Source data:

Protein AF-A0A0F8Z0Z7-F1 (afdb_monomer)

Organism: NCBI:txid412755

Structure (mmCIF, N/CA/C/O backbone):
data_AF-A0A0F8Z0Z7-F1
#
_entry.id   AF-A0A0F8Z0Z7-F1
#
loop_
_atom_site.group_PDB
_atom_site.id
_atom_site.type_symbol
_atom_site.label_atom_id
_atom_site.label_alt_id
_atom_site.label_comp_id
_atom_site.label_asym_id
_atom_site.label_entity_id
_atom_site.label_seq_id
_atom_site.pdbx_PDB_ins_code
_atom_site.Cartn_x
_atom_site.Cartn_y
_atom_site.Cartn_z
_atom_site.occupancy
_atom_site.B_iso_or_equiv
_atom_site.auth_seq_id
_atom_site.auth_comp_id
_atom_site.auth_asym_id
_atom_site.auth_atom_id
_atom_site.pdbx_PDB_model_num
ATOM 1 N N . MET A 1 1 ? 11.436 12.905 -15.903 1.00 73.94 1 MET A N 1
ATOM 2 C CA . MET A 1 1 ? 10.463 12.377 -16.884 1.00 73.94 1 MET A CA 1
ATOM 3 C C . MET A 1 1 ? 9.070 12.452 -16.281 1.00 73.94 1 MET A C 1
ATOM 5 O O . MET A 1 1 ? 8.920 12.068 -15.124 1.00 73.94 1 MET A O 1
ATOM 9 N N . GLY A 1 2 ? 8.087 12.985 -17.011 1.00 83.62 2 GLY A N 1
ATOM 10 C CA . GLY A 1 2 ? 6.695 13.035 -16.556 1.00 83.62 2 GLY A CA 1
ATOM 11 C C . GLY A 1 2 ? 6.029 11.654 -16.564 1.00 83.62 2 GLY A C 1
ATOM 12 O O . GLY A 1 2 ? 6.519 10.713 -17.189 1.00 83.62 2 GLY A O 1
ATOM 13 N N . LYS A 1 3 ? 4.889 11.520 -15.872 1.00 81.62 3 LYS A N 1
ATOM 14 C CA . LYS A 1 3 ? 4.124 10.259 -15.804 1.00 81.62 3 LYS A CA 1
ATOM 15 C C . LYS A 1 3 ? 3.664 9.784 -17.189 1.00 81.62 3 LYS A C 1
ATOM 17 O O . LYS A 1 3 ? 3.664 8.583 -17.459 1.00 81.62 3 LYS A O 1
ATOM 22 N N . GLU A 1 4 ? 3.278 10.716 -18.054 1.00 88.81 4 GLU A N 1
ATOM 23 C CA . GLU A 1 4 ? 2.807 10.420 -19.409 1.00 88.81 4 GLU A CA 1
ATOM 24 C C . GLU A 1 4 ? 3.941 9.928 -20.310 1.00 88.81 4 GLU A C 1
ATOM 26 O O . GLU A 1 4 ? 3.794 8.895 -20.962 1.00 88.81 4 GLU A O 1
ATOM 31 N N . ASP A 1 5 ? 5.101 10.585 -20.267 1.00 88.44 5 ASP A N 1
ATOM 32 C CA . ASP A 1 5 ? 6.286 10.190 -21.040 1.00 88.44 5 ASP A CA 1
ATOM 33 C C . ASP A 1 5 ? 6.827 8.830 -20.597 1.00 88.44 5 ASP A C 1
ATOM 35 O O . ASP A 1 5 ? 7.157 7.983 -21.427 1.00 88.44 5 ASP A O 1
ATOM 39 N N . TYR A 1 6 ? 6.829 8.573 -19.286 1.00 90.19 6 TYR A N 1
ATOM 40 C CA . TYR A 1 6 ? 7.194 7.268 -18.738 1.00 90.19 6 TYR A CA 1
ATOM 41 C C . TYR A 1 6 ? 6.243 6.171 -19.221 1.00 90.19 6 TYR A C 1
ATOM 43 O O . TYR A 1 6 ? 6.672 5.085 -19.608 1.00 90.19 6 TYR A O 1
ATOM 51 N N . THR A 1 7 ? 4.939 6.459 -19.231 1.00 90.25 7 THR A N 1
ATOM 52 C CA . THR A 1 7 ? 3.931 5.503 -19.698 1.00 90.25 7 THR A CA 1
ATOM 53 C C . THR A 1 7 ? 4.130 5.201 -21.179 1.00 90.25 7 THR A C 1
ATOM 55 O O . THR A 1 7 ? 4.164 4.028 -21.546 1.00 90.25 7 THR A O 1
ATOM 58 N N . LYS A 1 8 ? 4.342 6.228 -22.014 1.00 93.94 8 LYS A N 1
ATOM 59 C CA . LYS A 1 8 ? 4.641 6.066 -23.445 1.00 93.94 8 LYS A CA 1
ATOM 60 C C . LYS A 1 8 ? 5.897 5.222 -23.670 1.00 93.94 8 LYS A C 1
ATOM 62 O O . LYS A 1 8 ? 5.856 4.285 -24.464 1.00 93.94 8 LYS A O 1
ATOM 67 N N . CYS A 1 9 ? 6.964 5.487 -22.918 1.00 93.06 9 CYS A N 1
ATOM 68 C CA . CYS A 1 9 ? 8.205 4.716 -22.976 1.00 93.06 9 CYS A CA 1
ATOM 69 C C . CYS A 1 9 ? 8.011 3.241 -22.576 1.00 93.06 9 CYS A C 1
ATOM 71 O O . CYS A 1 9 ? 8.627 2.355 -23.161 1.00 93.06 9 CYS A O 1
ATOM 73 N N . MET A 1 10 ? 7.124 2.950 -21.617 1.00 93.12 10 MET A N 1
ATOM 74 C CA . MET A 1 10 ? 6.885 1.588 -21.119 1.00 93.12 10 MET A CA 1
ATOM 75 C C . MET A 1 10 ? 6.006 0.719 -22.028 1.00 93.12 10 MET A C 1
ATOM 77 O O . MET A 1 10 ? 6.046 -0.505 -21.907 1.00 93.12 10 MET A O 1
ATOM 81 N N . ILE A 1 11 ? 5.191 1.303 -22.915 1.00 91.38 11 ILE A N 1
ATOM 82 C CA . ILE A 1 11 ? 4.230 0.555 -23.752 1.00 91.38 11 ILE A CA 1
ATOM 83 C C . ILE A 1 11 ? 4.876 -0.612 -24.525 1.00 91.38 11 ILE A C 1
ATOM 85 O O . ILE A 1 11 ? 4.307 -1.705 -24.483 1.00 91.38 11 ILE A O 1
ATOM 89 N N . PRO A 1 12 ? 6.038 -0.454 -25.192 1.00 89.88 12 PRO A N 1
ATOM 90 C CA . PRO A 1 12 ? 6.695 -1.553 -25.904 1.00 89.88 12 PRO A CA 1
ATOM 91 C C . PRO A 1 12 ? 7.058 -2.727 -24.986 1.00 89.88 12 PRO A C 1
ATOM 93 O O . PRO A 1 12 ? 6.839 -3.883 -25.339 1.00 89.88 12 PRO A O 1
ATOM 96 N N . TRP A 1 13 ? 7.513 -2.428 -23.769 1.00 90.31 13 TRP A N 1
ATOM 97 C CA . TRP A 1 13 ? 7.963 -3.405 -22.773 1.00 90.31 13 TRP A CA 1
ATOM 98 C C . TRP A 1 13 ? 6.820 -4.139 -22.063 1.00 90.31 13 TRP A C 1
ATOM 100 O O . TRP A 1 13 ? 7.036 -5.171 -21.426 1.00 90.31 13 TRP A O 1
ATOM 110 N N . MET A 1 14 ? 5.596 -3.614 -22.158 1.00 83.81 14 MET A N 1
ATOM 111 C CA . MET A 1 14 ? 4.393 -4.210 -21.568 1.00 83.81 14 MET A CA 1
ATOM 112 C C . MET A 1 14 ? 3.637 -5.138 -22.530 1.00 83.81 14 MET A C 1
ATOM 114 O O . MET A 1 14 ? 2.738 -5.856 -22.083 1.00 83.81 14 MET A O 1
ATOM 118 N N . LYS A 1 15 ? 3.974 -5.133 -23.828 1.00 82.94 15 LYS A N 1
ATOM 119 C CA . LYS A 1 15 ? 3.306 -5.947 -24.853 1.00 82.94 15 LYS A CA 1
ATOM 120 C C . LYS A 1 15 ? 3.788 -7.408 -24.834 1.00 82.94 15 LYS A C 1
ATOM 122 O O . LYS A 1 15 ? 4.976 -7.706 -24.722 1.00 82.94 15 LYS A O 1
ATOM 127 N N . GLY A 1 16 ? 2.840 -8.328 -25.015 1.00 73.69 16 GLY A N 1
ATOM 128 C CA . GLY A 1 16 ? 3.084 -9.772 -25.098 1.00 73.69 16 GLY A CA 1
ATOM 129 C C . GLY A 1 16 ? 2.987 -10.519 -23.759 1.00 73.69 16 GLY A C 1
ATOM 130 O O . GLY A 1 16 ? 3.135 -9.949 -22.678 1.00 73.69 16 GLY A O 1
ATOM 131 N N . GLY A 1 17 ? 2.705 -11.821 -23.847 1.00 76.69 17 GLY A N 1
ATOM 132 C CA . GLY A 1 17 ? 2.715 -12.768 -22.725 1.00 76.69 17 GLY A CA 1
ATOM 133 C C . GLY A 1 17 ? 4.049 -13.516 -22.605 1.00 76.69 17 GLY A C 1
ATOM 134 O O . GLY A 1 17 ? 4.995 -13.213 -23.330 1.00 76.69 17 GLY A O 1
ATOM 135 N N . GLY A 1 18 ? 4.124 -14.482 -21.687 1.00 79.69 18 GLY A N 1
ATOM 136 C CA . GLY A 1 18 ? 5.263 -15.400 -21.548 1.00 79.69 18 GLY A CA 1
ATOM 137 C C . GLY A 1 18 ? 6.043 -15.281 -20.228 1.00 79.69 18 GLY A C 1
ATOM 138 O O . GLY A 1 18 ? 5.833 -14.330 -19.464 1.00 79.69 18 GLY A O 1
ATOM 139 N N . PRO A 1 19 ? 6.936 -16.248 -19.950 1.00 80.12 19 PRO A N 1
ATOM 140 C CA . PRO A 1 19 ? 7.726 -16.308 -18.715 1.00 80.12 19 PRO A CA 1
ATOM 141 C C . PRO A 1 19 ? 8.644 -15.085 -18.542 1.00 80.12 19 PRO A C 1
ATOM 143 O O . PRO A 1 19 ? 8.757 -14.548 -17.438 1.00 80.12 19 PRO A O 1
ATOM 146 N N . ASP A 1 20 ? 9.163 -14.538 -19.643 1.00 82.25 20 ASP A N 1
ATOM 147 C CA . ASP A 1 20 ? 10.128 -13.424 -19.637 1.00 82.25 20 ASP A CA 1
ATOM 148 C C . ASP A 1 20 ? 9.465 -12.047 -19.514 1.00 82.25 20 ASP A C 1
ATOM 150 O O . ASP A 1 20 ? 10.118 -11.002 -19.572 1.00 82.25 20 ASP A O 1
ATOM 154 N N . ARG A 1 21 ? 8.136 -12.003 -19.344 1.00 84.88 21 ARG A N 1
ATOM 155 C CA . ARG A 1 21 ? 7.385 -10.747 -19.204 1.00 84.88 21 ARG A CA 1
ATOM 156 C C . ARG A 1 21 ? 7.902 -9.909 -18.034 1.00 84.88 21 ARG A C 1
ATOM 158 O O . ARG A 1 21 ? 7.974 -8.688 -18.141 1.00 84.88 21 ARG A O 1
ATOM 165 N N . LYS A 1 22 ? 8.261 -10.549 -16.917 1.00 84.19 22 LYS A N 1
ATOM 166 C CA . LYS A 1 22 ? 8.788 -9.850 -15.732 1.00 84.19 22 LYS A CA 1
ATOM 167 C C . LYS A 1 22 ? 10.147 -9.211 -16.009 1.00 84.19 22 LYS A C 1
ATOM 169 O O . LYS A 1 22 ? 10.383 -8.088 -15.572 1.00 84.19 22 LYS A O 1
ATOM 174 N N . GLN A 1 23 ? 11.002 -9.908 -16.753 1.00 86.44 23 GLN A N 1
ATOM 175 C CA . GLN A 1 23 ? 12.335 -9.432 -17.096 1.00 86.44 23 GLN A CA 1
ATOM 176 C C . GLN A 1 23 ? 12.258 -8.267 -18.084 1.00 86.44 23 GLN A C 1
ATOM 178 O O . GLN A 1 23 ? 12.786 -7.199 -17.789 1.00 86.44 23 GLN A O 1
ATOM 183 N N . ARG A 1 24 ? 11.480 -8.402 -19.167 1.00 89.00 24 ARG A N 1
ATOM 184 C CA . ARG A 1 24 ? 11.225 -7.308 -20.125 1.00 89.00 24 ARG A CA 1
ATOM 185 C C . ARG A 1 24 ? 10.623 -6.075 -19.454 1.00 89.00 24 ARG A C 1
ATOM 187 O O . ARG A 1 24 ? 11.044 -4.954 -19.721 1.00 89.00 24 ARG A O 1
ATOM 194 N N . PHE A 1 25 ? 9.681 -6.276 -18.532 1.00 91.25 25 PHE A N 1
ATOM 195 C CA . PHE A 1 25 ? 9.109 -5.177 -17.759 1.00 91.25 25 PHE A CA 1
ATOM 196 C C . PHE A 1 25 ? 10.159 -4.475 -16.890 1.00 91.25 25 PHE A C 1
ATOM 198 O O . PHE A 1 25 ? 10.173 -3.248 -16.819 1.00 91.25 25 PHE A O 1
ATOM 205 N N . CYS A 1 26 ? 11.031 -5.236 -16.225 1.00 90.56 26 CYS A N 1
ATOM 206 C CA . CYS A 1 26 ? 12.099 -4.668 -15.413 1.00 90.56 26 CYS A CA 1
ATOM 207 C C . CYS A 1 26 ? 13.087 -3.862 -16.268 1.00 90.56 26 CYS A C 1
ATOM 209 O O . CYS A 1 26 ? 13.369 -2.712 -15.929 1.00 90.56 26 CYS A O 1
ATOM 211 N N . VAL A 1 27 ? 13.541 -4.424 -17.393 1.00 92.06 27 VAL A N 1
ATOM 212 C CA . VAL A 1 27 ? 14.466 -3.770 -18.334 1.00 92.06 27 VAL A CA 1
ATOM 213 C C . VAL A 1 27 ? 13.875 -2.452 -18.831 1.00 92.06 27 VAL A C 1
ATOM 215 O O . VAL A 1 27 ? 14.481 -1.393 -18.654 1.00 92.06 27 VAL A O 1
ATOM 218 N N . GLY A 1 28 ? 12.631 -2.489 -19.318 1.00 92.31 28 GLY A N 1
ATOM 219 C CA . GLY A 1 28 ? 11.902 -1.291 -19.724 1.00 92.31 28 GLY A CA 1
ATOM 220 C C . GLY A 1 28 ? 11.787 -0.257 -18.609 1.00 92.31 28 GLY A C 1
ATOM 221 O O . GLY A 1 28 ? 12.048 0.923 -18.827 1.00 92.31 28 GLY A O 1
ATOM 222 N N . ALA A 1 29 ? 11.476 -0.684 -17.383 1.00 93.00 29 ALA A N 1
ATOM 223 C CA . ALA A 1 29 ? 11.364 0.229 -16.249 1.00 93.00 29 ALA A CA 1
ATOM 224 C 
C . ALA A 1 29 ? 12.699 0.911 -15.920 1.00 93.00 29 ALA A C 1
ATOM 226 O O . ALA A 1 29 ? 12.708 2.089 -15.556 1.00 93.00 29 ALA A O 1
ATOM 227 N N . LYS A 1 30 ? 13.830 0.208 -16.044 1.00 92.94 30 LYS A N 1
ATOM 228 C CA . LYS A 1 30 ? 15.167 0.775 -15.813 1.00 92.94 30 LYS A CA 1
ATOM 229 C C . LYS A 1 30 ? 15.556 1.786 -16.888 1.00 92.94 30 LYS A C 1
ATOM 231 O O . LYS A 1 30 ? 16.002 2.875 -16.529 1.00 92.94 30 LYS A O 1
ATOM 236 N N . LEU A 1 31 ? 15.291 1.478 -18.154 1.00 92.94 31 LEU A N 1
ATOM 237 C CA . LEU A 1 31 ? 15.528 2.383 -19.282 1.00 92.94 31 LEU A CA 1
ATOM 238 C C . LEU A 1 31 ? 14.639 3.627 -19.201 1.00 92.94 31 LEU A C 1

Exercise prompt: Retype, exactly and in full, the lines above from the one containing "ATOM 198 O O" through the one containing "ATOM 206 C CA".

Solution for this problem:
ATOM 198 O O . PHE A 1 25 ? 10.173 -3.248 -16.819 1.00 91.25 25 PHE A O 1
ATOM 205 N N . CYS A 1 26 ? 11.031 -5.236 -16.225 1.00 90.56 26 CYS A N 1
ATOM 206 C CA . CYS A 1 26 ? 12.099 -4.668 -15.413 1.00 90.56 26 CYS A CA 1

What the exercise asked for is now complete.